Yes, but I wanted to make sure there is a GUEST_KERNEL sample in there
to process. It usually takes some time (at least in my tests) to get a
spurious one.
> Either way, this fixes the segafult:
>
> diff --git a/tools/perf/util/util.c b/tools/perf/util/util.c
> index 8131410..fb25d13 100644
> --- a/tools/perf/util/util.c
> +++ b/tools/perf/util/util.c
> @@ -6,7 +6,7 @@
> * XXX We need to find a better place for these things...
> */
> bool perf_host = true;
> -bool perf_guest = true;
> +bool perf_guest = false;
>
> void event_attr_init(struct perf_event_attr *attr)
> {
>
> which makes sense. It forces perf_session__find_machine_for_cpumode() to
> return the host machine always.
Great, thanks.
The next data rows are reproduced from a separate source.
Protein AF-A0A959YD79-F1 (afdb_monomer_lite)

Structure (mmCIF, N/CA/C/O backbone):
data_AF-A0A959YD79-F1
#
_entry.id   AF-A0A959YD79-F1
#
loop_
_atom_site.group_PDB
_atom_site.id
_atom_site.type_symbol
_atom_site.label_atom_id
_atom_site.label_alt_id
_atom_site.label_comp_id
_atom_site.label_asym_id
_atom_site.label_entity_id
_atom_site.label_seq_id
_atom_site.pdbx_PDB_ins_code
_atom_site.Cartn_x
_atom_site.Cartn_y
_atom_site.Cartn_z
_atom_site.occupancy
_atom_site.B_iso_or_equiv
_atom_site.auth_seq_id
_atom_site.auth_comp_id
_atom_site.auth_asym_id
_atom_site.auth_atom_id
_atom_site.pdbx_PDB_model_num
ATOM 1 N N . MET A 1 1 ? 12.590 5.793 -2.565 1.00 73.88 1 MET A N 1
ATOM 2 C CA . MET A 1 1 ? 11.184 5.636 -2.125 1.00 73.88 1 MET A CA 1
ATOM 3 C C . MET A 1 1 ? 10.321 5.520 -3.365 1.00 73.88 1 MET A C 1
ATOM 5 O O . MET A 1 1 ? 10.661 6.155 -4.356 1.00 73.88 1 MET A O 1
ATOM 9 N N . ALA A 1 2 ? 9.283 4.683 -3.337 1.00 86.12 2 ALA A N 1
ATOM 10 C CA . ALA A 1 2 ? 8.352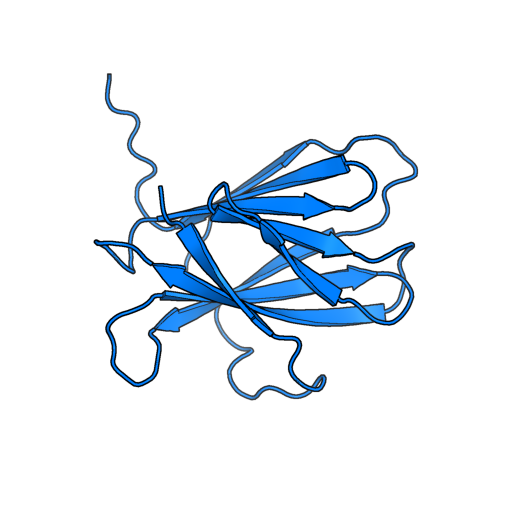 4.559 -4.454 1.00 86.12 2 ALA A CA 1
ATOM 11 C C . ALA A 1 2 ? 7.145 5.465 -4.217 1.00 86.12 2 ALA A C 1
ATOM 13 O O . ALA A 1 2 ? 6.710 5.612 -3.076 1.00 86.12 2 ALA A O 1
ATOM 14 N N . ASN A 1 3 ? 6.592 6.027 -5.288 1.00 90.38 3 ASN A N 1
ATOM 15 C CA . ASN A 1 3 ? 5.374 6.825 -5.202 1.00 90.38 3 ASN A CA 1
ATOM 16 C C . ASN A 1 3 ? 4.185 5.956 -5.584 1.00 90.38 3 ASN A C 1
ATOM 18 O O . ASN A 1 3 ? 4.192 5.338 -6.651 1.00 90.38 3 ASN A O 1
ATOM 22 N N . VAL A 1 4 ? 3.152 5.938 -4.747 1.00 90.12 4 VAL A N 1
ATOM 23 C CA . VAL A 1 4 ? 1.845 5.428 -5.156 1.00 90.12 4 VAL A CA 1
ATOM 24 C C . VAL A 1 4 ? 1.305 6.375 -6.225 1.00 90.12 4 VAL A C 1
ATOM 26 O O . VAL A 1 4 ? 1.229 7.580 -6.003 1.00 90.12 4 VAL A O 1
ATOM 29 N N . THR A 1 5 ? 0.969 5.844 -7.396 1.00 92.31 5 THR A N 1
ATOM 30 C CA . THR A 1 5 ? 0.449 6.630 -8.528 1.00 92.31 5 THR A CA 1
ATOM 31 C C . THR A 1 5 ? -1.010 6.337 -8.827 1.00 92.31 5 THR A C 1
ATOM 33 O O . THR A 1 5 ? -1.700 7.185 -9.386 1.00 92.31 5 THR A O 1
ATOM 36 N N . ALA A 1 6 ? -1.498 5.165 -8.428 1.00 91.19 6 ALA A N 1
ATOM 37 C CA . ALA A 1 6 ? -2.901 4.806 -8.528 1.00 91.19 6 ALA A CA 1
ATOM 38 C C . ALA A 1 6 ? -3.299 3.875 -7.382 1.00 91.19 6 ALA A C 1
ATOM 40 O O . ALA A 1 6 ? -2.477 3.119 -6.859 1.00 91.19 6 ALA A O 1
ATOM 41 N N . ALA A 1 7 ? -4.578 3.926 -7.024 1.00 90.19 7 ALA A N 1
ATOM 42 C CA . ALA A 1 7 ? -5.197 3.005 -6.091 1.00 90.19 7 ALA A CA 1
ATOM 43 C C . ALA A 1 7 ? -6.558 2.554 -6.627 1.00 90.19 7 ALA A C 1
ATOM 45 O O . ALA A 1 7 ? -7.292 3.348 -7.215 1.00 90.19 7 ALA A O 1
ATOM 46 N N . SER A 1 8 ? -6.902 1.287 -6.419 1.00 88.56 8 SER A N 1
ATOM 47 C CA . SER A 1 8 ? -8.218 0.747 -6.765 1.00 88.56 8 SER A CA 1
ATOM 48 C C . SER A 1 8 ? -8.6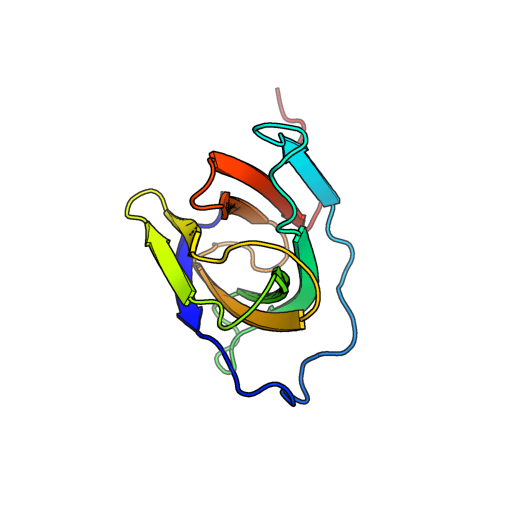88 -0.268 -5.729 1.00 88.56 8 SER A C 1
ATOM 50 O O . SER A 1 8 ? -7.879 -0.919 -5.074 1.00 88.56 8 SER A O 1
ATOM 52 N N . ASN A 1 9 ? -10.003 -0.404 -5.577 1.00 84.00 9 ASN A N 1
ATOM 53 C CA . ASN A 1 9 ? -10.637 -1.369 -4.683 1.00 84.00 9 ASN A CA 1
ATOM 54 C C . ASN A 1 9 ? -11.319 -2.441 -5.542 1.00 84.00 9 ASN A C 1
ATOM 56 O O . ASN A 1 9 ? -12.449 -2.216 -5.986 1.00 84.00 9 ASN A O 1
ATOM 60 N N . PRO A 1 10 ? -10.643 -3.560 -5.862 1.00 73.31 10 PRO A N 1
ATOM 61 C CA . PRO A 1 10 ? -11.272 -4.626 -6.627 1.00 73.31 10 PRO A CA 1
ATOM 62 C C . PRO A 1 10 ? -12.443 -5.224 -5.838 1.00 73.31 10 PRO A C 1
ATOM 64 O O . PRO A 1 10 ? -12.463 -5.200 -4.606 1.00 73.31 10 PRO A O 1
ATOM 67 N N . SER A 1 11 ? -13.417 -5.806 -6.543 1.00 61.78 11 SER A N 1
ATOM 68 C CA . SER A 1 11 ? -14.398 -6.685 -5.898 1.00 61.78 11 SER A CA 1
ATOM 69 C C . SER A 1 11 ? -13.662 -7.814 -5.170 1.00 61.78 11 SER A C 1
ATOM 71 O O . SER A 1 11 ? -12.640 -8.279 -5.668 1.00 61.78 11 SER A O 1
ATOM 73 N N . THR A 1 12 ? -14.200 -8.273 -4.042 1.00 59.19 12 THR A N 1
ATOM 74 C CA . THR A 1 12 ? -13.610 -9.175 -3.026 1.00 59.19 12 THR A CA 1
ATOM 75 C C . THR A 1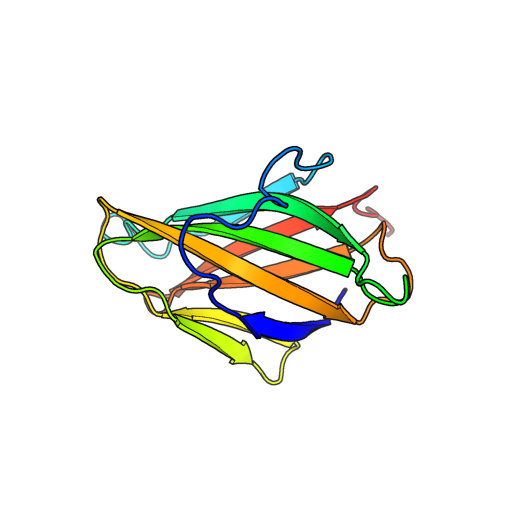 12 ? -13.017 -10.522 -3.497 1.00 59.19 12 THR A C 1
ATOM 77 O O . THR A 1 12 ? -12.578 -11.302 -2.660 1.00 59.19 12 THR A O 1
ATOM 80 N N . ASN A 1 13 ? -12.952 -10.796 -4.804 1.00 53.16 13 ASN A N 1
ATOM 81 C CA . ASN A 1 13 ? -12.527 -12.052 -5.430 1.00 53.16 13 ASN A CA 1
ATOM 82 C C . ASN A 1 13 ? -11.393 -11.881 -6.472 1.00 53.16 13 ASN A C 1
ATOM 84 O O . ASN A 1 13 ? -11.358 -12.623 -7.452 1.00 53.16 13 ASN A O 1
ATOM 88 N N . ASP A 1 14 ? -10.476 -10.916 -6.323 1.00 58.22 14 ASP A N 1
ATOM 89 C CA . ASP A 1 14 ? -9.360 -10.769 -7.276 1.00 58.22 14 ASP A CA 1
ATOM 90 C C . ASP A 1 14 ? -8.438 -12.021 -7.276 1.00 58.22 14 ASP A C 1
ATOM 92 O O . ASP A 1 14 ? -7.802 -12.328 -6.266 1.00 58.22 14 ASP A O 1
ATOM 96 N N . PRO A 1 15 ? -8.316 -12.773 -8.387 1.00 53.44 15 PRO A N 1
ATOM 97 C CA . PRO A 1 15 ? -7.545 -14.020 -8.433 1.00 53.44 15 PRO A CA 1
ATOM 98 C C . PRO A 1 15 ? -6.040 -13.818 -8.220 1.00 53.44 15 PRO A C 1
ATOM 100 O O . PRO A 1 15 ? -5.308 -14.792 -8.047 1.00 53.44 15 PRO A O 1
ATOM 103 N N . ARG A 1 16 ? -5.560 -12.570 -8.213 1.00 62.91 16 ARG A N 1
ATOM 104 C CA . ARG A 1 16 ? -4.162 -12.259 -7.934 1.00 62.91 16 ARG A CA 1
ATOM 105 C C . ARG A 1 16 ? -3.789 -12.533 -6.465 1.00 62.91 16 ARG A C 1
ATOM 107 O O . ARG A 1 16 ? -2.633 -12.830 -6.215 1.00 62.91 16 ARG A O 1
ATOM 114 N N . MET A 1 17 ? -4.739 -12.588 -5.524 1.00 59.41 17 MET A N 1
ATOM 115 C CA . MET A 1 17 ? -4.571 -12.596 -4.048 1.00 59.41 17 MET A CA 1
ATOM 116 C C . MET A 1 17 ? -3.724 -13.718 -3.371 1.00 59.41 17 MET A C 1
ATOM 118 O O . MET A 1 17 ? -3.825 -13.901 -2.158 1.00 59.41 17 MET A O 1
ATOM 122 N N . SER A 1 18 ? -2.866 -14.456 -4.081 1.00 52.81 18 SER A N 1
ATOM 123 C CA . SER A 1 18 ? -1.966 -15.476 -3.521 1.00 52.81 18 SER A CA 1
ATOM 124 C C . SER A 1 18 ? -0.487 -15.096 -3.685 1.00 52.81 18 SER A C 1
ATOM 126 O O . SER A 1 18 ? -0.003 -14.920 -4.802 1.00 52.81 18 SER A O 1
ATOM 128 N N . GLY A 1 19 ? 0.241 -15.025 -2.563 1.00 57.78 19 GLY A N 1
ATOM 129 C CA . GLY A 1 19 ? 1.707 -14.964 -2.523 1.00 57.78 19 GLY A CA 1
ATOM 130 C C . GLY A 1 19 ? 2.301 -13.559 -2.392 1.00 57.78 19 GLY A C 1
ATOM 131 O O . GLY A 1 19 ? 2.821 -12.997 -3.357 1.00 57.78 19 GLY A O 1
ATOM 132 N N . ALA A 1 20 ? 2.313 -13.001 -1.179 1.00 60.00 20 ALA A N 1
ATOM 133 C CA . ALA A 1 20 ? 3.186 -11.872 -0.876 1.00 60.00 20 ALA A CA 1
ATOM 134 C C . ALA A 1 20 ? 4.642 -12.350 -0.945 1.00 60.00 20 ALA A C 1
ATOM 136 O O . ALA A 1 20 ? 5.053 -13.218 -0.175 1.00 60.00 20 ALA A O 1
ATOM 137 N N . GLY A 1 21 ? 5.441 -11.769 -1.843 1.00 66.38 21 GLY A N 1
ATOM 138 C CA . GLY A 1 21 ? 6.893 -11.796 -1.662 1.00 66.38 21 GLY A CA 1
ATOM 139 C C . GLY A 1 21 ? 7.264 -11.175 -0.307 1.00 66.38 21 GLY A C 1
ATOM 140 O O . GLY A 1 21 ? 6.457 -10.458 0.284 1.00 66.38 21 GLY A O 1
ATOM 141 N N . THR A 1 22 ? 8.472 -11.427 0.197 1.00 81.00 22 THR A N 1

I will send two patches tomorrow to fix Jason's problem
and change the default for perf_guest.
Joerg
--
AMD Operating System Research Center
Advanced Micro Devices GmbH Einsteinring 24 85609 Dornach
General Managers: Alberto Bozzo
Registration: Dornach, Landkr. Muenchen; Registerger. Muenchen, HRB Nr. 43632
^ permalink raw reply [flat|nested] 11+ messages in thread
* Re: perf: record segfaults for cycles event when collecting data on a VM
2012-02-08 17:57 ` Joerg Roedel
@ 2012-02-09 7:30 ` Ingo Molnar
2012-02-09 11:14 ` Joerg Roedel
0 siblings, 1 reply; 11+ messages in thread
From: Ingo Molnar @ 2012-02-09 7:30 UTC (permalink / raw)
To: Joerg Roedel; +Cc: David Ahern, Arnaldo Carvalho de Melo, LKML, Jason Wang
* Joerg Roedel <joerg.roedel@amd.com> wrote:
> > which makes sense. It forces
> > perf_session__find_machine_for_cpumode() to return the host
> > machine always.
>
> Great, thanks. I will send two patches tomorrow to fix Jason's
> problem and change the default for perf_guest.
Well, if the crash is fixed then the the default can stay,
right?
Generally we should treat all input data in a perf.data or even
the bits we get in the ring-buffer as external data that has to
be checked carefully, with no assumptions made about data.
Thanks,
Ingo
^ permalink raw reply [flat|nested] 11+ messages in thread
* Re: perf: record segfaults for cycles event when collecting data on a VM
2012-02-09 7:30 ` Ingo Molnar
@ 2012-02-09 11:14 ` Joerg Roedel
2012-02-09 13:34 ` Ingo Molnar
0 siblings, 1 reply; 11+ messages in thread
From: Joerg Roedel @ 2012-02-09 11:14 UTC (permalink / raw)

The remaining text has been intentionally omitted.